2. Pythag doesn't apply. It VERY CLEARLY states that moving diagonally is IDENTICAL IN COST to moving horizontally or vertically. This means that the "distance" of moving from (0,0) to (5,5) is IDENTICAL to moving from (0,0) to (0,5) or (0,0) to (5,0).
3. The ABSOLUTE VALUE of a coordinate is 10^9 (or possibly 109, but I don't think so). There is no constraint as to the distance between houses.
4. The infinite distance that you refer to abve clearly doesn't apply, and there will be a definite solution, because you only need to work out the distance between the houses for the N people. The problem statement does NOT state that there is a house in
every cell of the grid, so there is no need to calculate assuming that there is.
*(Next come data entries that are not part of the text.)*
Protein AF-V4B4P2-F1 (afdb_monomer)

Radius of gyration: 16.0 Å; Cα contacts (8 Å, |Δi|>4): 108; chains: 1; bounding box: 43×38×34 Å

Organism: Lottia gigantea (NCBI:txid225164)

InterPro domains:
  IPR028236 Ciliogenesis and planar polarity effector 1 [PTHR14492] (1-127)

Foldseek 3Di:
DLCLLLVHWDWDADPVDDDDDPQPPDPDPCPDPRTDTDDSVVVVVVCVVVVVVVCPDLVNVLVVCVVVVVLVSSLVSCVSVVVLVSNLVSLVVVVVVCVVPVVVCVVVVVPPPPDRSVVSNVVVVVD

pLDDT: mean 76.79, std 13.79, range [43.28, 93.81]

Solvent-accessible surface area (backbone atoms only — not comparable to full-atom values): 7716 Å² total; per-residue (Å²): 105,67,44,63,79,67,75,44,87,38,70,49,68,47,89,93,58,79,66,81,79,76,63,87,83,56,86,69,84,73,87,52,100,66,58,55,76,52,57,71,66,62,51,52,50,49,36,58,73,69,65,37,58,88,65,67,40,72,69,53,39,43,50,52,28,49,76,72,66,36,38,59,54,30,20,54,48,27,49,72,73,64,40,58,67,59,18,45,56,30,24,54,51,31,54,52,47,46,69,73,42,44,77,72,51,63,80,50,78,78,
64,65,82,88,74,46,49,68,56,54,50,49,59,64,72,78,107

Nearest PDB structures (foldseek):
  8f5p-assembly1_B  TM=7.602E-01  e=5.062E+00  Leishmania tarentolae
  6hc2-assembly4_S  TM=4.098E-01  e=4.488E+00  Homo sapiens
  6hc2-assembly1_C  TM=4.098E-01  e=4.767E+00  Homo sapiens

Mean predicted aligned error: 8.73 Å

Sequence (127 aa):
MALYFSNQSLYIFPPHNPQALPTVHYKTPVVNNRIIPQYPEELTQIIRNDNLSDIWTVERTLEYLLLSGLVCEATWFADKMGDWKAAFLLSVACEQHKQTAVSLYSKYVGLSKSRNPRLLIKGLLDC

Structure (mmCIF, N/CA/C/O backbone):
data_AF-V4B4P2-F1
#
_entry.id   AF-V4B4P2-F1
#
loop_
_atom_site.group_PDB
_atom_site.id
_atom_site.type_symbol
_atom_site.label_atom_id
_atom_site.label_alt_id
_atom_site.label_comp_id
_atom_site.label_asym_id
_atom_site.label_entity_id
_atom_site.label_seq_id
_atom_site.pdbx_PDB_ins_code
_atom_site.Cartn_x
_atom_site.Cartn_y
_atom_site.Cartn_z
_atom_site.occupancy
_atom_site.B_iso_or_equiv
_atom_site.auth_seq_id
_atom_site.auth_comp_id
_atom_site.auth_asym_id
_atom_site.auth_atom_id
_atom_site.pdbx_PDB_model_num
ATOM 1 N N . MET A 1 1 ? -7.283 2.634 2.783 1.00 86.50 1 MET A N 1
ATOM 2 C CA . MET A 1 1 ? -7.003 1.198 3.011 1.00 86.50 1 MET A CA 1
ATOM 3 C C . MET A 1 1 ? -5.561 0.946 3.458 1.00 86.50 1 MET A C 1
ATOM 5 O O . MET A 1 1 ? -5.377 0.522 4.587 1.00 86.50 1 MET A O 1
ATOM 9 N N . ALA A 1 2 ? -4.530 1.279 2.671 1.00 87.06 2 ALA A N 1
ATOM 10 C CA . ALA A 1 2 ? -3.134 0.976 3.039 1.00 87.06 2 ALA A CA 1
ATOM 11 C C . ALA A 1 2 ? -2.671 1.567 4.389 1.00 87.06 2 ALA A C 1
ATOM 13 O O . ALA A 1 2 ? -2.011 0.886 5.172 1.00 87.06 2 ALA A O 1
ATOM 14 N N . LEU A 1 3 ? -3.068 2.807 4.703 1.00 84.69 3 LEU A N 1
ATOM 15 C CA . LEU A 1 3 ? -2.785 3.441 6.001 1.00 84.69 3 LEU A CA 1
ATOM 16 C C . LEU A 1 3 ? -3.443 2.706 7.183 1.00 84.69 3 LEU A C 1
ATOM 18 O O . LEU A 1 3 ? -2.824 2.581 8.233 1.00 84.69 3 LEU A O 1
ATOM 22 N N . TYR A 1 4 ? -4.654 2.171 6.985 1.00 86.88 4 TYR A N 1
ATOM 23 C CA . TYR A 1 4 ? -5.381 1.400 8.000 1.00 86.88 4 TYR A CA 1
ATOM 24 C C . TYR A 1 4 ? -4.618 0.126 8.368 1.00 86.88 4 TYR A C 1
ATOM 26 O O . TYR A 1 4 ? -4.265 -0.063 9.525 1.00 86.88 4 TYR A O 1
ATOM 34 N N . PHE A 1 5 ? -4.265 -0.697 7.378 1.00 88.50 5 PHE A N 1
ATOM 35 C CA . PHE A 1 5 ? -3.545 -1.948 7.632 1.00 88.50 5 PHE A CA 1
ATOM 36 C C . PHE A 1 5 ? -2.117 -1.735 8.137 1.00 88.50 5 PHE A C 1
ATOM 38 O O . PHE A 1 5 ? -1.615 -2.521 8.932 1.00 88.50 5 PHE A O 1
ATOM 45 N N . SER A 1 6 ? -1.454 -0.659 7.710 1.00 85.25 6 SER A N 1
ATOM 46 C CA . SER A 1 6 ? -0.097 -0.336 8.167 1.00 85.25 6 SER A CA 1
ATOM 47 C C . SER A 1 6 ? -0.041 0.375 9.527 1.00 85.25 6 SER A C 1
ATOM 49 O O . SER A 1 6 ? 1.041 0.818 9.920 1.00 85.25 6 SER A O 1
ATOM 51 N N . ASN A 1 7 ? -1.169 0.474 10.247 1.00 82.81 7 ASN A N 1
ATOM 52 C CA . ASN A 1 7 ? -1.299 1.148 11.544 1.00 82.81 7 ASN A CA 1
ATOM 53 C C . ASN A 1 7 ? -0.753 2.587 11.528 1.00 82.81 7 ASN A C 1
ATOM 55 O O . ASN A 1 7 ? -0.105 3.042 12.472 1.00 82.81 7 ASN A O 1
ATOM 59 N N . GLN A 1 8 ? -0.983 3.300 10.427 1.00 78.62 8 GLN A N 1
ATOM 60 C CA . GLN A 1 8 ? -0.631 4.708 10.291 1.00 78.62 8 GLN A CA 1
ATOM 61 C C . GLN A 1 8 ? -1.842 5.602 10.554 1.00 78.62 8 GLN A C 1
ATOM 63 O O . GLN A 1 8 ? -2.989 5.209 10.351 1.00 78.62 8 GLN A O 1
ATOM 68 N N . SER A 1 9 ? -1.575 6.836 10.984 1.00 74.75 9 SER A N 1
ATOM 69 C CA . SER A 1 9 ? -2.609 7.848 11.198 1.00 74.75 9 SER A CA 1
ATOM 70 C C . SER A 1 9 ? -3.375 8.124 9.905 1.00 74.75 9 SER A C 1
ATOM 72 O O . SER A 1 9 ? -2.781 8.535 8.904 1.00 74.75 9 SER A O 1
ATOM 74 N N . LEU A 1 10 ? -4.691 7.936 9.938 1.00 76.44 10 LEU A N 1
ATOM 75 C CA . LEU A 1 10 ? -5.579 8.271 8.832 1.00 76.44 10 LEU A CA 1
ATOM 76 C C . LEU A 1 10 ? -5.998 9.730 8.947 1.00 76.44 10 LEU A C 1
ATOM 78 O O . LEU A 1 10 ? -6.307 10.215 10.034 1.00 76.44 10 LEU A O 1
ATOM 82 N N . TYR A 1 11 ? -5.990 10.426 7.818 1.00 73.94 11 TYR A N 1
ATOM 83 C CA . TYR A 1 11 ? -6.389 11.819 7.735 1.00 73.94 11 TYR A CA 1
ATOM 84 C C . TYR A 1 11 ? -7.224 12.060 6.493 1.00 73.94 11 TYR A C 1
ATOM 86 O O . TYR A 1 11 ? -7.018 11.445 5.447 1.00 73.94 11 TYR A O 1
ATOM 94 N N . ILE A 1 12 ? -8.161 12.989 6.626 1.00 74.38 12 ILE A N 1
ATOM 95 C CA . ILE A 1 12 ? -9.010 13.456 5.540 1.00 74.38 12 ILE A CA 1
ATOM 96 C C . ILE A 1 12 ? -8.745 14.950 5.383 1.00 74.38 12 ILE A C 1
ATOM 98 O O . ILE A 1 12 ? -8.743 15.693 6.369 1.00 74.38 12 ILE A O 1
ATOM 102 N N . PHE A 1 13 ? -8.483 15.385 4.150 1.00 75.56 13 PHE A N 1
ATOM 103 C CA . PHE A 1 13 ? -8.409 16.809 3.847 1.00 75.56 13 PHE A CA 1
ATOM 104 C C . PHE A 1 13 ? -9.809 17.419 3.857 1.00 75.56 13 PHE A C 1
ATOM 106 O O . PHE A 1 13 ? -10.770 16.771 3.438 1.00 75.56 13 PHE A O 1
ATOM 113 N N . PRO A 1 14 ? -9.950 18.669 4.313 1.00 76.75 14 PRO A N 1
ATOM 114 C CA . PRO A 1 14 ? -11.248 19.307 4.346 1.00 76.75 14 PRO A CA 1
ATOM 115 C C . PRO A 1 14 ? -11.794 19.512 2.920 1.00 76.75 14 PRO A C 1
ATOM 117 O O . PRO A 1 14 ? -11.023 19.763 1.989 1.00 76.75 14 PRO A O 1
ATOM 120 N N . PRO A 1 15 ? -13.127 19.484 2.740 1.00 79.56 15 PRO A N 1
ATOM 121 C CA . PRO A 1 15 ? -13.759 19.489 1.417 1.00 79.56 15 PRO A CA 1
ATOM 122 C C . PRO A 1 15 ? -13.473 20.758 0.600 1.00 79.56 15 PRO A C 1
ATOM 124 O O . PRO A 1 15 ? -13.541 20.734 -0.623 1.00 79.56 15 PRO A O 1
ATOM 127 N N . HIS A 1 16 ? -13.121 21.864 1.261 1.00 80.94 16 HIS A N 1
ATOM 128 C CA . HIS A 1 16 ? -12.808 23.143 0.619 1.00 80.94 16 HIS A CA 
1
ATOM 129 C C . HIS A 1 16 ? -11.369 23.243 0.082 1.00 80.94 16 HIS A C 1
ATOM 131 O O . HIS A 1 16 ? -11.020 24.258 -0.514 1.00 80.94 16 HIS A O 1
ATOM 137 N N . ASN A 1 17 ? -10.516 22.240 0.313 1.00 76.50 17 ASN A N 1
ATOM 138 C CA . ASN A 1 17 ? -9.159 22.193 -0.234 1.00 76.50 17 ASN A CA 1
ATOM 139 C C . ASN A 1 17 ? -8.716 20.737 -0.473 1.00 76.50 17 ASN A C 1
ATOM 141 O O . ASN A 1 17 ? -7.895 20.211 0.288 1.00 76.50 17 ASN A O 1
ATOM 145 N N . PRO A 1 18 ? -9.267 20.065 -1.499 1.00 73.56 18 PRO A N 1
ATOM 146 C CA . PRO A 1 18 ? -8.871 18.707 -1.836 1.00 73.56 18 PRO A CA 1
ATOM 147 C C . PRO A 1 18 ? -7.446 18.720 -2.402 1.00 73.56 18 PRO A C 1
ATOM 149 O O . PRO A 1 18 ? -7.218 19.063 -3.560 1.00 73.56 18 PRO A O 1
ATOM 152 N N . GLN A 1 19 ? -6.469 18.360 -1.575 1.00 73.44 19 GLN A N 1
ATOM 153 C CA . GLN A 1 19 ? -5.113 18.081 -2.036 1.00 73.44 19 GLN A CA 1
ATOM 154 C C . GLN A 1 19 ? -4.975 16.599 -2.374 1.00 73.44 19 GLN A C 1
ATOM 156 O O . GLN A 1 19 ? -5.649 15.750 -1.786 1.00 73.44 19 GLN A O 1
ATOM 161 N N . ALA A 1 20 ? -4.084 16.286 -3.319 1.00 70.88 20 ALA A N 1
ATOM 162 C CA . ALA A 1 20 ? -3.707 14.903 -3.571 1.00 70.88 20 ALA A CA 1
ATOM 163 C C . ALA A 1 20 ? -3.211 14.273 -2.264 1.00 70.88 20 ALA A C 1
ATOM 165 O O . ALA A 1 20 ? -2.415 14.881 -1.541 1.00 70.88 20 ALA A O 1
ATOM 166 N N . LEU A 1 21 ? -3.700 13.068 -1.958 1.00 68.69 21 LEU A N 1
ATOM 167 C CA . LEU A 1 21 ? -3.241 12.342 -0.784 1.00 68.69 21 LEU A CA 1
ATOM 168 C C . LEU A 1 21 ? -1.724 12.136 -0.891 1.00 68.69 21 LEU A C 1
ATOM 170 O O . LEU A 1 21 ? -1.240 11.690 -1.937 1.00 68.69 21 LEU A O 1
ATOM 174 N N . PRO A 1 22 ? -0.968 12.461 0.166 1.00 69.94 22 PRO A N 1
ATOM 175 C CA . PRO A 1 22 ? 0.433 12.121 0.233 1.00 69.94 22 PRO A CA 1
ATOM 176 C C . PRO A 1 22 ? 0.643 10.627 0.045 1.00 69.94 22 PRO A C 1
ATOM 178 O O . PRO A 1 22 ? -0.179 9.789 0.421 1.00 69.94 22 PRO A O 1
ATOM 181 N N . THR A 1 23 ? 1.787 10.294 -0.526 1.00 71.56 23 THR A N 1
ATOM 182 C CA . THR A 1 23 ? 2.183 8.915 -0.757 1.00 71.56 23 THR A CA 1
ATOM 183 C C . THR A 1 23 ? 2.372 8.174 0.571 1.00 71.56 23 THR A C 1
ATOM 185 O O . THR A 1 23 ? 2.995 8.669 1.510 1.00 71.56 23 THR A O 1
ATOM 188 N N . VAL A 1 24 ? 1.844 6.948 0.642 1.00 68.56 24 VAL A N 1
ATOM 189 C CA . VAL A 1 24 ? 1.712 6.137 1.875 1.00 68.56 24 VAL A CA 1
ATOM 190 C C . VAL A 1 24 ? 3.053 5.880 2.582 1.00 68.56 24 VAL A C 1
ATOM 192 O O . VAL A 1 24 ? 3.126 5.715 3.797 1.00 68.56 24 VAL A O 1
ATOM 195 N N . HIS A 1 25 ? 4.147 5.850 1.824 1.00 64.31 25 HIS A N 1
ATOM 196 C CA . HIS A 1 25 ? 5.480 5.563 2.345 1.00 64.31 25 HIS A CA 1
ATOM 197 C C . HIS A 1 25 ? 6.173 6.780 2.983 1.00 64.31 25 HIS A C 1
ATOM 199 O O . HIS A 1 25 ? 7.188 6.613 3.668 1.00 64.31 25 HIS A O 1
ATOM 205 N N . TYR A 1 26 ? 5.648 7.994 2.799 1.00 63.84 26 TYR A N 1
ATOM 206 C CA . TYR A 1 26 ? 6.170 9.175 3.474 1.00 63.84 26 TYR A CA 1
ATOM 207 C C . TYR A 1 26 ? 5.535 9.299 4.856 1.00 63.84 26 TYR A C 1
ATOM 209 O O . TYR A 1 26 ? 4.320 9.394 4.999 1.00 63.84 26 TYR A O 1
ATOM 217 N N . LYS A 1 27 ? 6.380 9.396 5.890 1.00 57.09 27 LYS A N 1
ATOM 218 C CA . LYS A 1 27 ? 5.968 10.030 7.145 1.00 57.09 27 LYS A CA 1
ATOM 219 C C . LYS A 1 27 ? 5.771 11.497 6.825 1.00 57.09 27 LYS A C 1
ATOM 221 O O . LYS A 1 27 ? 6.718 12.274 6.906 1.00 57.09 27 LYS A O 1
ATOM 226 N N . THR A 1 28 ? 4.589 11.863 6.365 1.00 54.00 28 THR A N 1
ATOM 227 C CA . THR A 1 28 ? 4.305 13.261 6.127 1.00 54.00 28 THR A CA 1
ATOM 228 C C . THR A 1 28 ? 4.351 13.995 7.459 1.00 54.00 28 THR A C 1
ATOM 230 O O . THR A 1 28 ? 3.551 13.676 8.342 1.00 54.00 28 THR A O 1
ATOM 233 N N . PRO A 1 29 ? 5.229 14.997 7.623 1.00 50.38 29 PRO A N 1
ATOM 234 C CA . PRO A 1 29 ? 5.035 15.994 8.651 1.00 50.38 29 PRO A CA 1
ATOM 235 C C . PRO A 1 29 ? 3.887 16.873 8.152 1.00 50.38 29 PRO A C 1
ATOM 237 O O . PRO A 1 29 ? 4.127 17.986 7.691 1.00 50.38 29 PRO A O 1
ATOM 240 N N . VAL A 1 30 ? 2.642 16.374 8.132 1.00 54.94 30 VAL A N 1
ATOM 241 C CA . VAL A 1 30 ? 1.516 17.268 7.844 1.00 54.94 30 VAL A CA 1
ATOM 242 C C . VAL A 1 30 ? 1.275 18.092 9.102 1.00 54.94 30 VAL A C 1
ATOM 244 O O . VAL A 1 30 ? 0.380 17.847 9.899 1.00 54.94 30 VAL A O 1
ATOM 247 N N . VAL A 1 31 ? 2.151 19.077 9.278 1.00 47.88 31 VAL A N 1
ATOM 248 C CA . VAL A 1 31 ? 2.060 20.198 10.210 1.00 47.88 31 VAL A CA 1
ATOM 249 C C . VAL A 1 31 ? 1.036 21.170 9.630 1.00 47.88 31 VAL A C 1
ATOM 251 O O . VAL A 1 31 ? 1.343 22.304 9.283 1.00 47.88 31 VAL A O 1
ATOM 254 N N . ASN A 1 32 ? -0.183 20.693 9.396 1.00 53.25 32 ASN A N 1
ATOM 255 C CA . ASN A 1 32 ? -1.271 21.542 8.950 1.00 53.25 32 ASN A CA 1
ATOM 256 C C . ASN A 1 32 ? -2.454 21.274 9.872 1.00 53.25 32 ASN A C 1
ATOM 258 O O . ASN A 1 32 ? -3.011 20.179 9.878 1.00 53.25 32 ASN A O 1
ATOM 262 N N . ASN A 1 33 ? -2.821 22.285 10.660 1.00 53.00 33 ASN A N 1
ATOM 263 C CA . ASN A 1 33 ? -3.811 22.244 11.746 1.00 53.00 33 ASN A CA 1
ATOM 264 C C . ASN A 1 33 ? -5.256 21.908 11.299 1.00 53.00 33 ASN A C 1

5. Introducing physical world concepts of front and back doors to houses is daft. It is clear from the problem statement that there is no orientation to the house, and that entering it from any direction is allowed, otherwise it would have been stated.
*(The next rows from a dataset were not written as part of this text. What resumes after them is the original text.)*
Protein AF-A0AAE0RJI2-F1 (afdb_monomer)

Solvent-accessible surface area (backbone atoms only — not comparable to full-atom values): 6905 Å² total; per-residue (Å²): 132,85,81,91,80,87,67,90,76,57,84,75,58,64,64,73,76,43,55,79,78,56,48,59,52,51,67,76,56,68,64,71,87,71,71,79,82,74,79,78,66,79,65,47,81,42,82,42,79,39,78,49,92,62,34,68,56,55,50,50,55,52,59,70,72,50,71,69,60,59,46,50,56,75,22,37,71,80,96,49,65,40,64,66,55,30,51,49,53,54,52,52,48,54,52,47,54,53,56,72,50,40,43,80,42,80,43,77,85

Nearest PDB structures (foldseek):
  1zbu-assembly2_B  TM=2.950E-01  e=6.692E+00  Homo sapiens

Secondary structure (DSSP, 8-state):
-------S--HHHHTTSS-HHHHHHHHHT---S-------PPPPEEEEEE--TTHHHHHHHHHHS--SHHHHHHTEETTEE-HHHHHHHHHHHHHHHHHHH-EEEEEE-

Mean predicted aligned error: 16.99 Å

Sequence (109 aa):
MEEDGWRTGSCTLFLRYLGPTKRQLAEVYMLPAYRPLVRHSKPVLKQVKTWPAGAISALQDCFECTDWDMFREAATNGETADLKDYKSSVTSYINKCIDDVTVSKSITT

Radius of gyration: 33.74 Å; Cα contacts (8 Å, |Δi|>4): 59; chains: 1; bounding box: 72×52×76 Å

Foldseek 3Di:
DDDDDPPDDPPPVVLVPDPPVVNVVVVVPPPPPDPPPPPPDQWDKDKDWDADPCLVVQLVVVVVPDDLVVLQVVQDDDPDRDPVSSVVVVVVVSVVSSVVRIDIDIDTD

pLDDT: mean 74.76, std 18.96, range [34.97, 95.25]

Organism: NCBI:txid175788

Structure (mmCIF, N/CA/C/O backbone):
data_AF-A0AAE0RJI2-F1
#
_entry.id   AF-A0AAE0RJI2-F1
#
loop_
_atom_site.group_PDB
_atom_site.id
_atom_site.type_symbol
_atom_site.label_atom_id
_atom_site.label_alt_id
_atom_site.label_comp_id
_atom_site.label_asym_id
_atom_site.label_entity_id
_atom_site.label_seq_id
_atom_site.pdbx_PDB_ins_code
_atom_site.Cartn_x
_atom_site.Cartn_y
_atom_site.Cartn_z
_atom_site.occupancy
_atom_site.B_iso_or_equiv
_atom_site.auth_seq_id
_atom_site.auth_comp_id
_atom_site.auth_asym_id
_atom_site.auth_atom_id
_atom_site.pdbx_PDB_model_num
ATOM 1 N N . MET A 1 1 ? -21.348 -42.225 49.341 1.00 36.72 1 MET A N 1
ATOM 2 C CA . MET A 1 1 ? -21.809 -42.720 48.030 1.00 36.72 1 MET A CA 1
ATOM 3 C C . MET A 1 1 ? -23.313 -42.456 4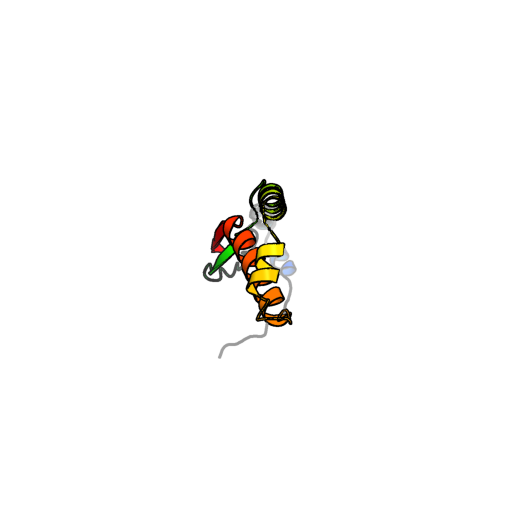7.999 1.00 36.72 1 MET A C 1
ATOM 5 O O . MET A 1 1 ? -24.077 -43.338 48.354 1.00 36.72 1 MET A O 1
ATOM 9 N N . GLU A 1 2 ? -23.827 -41.237 47.840 1.00 39.38 2 GLU A N 1
ATOM 10 C CA . GLU A 1 2 ? -23.393 -40.115 46.987 1.00 39.38 2 GLU A CA 1
ATOM 11 C C . GLU A 1 2 ? -23.169 -40.607 45.554 1.00 39.38 2 GLU A C 1
ATOM 13 O O . GLU A 1 2 ? -22.143 -41.223 45.280 1.00 39.38 2 GLU A O 1
ATOM 18 N N . GLU A 1 3 ? -24.208 -40.584 44.716 1.00 38.78 3 GLU A N 1
ATOM 19 C CA . GLU A 1 3 ? -24.489 -39.454 43.817 1.00 38.78 3 GLU A CA 1
ATOM 20 C C . GLU A 1 3 ? -25.760 -39.723 42.973 1.00 38.78 3 GLU A C 1
ATOM 22 O O . GLU A 1 3 ? -26.012 -40.831 42.503 1.00 38.78 3 GLU A O 1
ATOM 27 N N . ASP A 1 4 ? -26.543 -38.656 42.813 1.00 38.66 4 ASP A N 1
ATOM 28 C CA . ASP A 1 4 ? -27.235 -38.216 41.597 1.00 38.66 4 ASP A CA 1
ATOM 29 C C . ASP A 1 4 ? -28.350 -39.017 40.922 1.00 38.66 4 ASP A C 1
ATOM 31 O O . ASP A 1 4 ? -28.172 -40.013 40.225 1.00 38.66 4 ASP A O 1
ATOM 35 N N . GLY A 1 5 ? -29.534 -38.400 40.946 1.00 34.97 5 GLY A N 1
ATOM 36 C CA . GLY A 1 5 ? -30.610 -38.770 40.037 1.00 34.97 5 GLY A CA 1
ATOM 37 C C . GLY A 1 5 ? -31.825 -37.852 40.009 1.00 34.97 5 GLY A C 1
ATOM 38 O O . GLY A 1 5 ? -32.841 -38.255 39.449 1.00 34.97 5 GLY A O 1
ATOM 39 N N . TRP A 1 6 ? -31.781 -36.634 40.564 1.00 35.44 6 TRP A N 1
ATOM 40 C CA . TRP A 1 6 ? -32.912 -35.703 40.437 1.00 35.44 6 TRP A CA 1
ATOM 41 C C . TRP A 1 6 ? -32.786 -34.910 39.143 1.00 35.44 6 TRP A C 1
ATOM 43 O O . TRP A 1 6 ? -32.429 -33.736 39.079 1.00 35.44 6 TRP A O 1
ATOM 53 N N . ARG A 1 7 ? -33.096 -35.662 38.090 1.00 42.25 7 ARG A N 1
ATOM 54 C CA . ARG A 1 7 ? -33.506 -35.225 36.766 1.00 42.25 7 ARG A CA 1
ATOM 55 C C . ARG A 1 7 ? -34.509 -34.074 36.915 1.00 42.25 7 ARG A C 1
ATOM 57 O O . ARG A 1 7 ? -35.538 -34.234 37.563 1.00 42.25 7 ARG A O 1
ATOM 64 N N . THR A 1 8 ? -34.164 -32.929 36.329 1.00 49.72 8 THR A N 1
ATOM 65 C CA . THR A 1 8 ? -35.064 -31.877 35.818 1.00 49.72 8 THR A CA 1
ATOM 66 C C . THR A 1 8 ? -36.531 -32.039 36.228 1.00 49.72 8 THR A C 1
ATOM 68 O O . THR A 1 8 ? -37.299 -32.733 35.563 1.00 49.72 8 THR A O 1
ATOM 71 N N . GLY A 1 9 ? -36.932 -31.386 37.314 1.00 43.62 9 GLY A N 1
ATOM 72 C CA . GLY A 1 9 ? -38.291 -31.514 37.813 1.00 43.62 9 GLY A CA 1
ATOM 73 C C . GLY A 1 9 ? -38.699 -30.341 38.680 1.00 43.62 9 GLY A C 1
ATOM 74 O O . GLY A 1 9 ? -38.652 -30.418 39.898 1.00 43.62 9 GLY A O 1
ATOM 75 N N . SER A 1 10 ? -39.221 -29.303 38.027 1.00 45.28 10 SER A N 1
ATOM 76 C CA . SER A 1 10 ? -40.241 -28.426 38.608 1.00 45.28 10 SER A CA 1
ATOM 77 C C . SER A 1 10 ? -39.755 -27.355 39.602 1.00 45.28 10 SER A C 1
ATOM 79 O O . SER A 1 10 ? -40.109 -27.368 40.780 1.00 45.28 10 SER A O 1
ATOM 81 N N . CYS A 1 11 ? -39.111 -26.296 39.089 1.00 43.69 11 CYS A N 1
ATOM 82 C CA . CYS A 1 11 ? -39.137 -24.979 39.759 1.00 43.69 11 CYS A CA 1
ATOM 83 C C . CYS A 1 11 ? -40.581 -24.515 40.057 1.00 43.69 11 CYS A C 1
ATOM 85 O O . CYS A 1 11 ? -40.821 -23.753 40.989 1.00 43.69 11 CYS A O 1
ATOM 87 N N . THR A 1 12 ? -41.563 -25.029 39.313 1.00 47.31 12 THR A N 1
ATOM 88 C CA . THR A 1 12 ? -42.997 -24.787 39.501 1.00 47.31 12 THR A CA 1
ATOM 89 C C . THR A 1 12 ? -43.603 -25.426 40.755 1.00 47.31 12 THR A C 1
ATOM 91 O O . THR A 1 12 ? -44.643 -24.952 41.211 1.00 47.31 12 THR A O 1
ATOM 94 N N . LEU A 1 13 ? -42.994 -26.459 41.358 1.00 45.56 13 LEU A N 1
ATOM 95 C CA . LEU A 1 13 ? -43.565 -27.081 42.564 1.00 45.56 13 LEU A CA 1
ATOM 96 C C . LEU A 1 13 ? -43.234 -26.314 43.854 1.00 45.56 13 LEU A C 1
ATOM 98 O O . LEU A 1 13 ? -44.022 -26.349 44.801 1.00 45.56 13 LEU A O 1
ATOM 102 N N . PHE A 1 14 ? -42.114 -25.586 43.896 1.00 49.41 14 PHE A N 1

I really don't think that you're helping the OP by applying your own artificial constraints to a fairly well known and common algorithmic homework problem, albeit that the problem has absolutely nothing to do with ASP.NET(!). By announcing (incorrectly)
that the problem statement is unsolvable or incorrect makes it much harder for the OP to tackle the problem and therefore complete their homework, as you're probably making them more, rather than less, confused.
Dave, your brute force method for the O.P. is an over simplification ... it fails when the pseudo random distribution offers multiple solutions, such as my example wthere there will be multiple best solutions ... example, 4 participants, one each, at
(0,0), (9,0), (0,9), and(9,9).
Likewise, 12 participants, one each, at ((0,0), (0,1), (1,0)), ((9,0),
(9,1), (8,0)), ((1,9),
(0,8), (0,9)), and ((9,8),
(8,9), (9,9)).
B-) Please help me by completing my school survey about computer programmers on my website. Thank you!!! Gerry Lowry +1 705-429-7550 wasaga beach, ontario, canada
Hi Dave ... yes, i have read the problem definition many times from which i have concluded that the problem definition is defective because it allows for assumptions.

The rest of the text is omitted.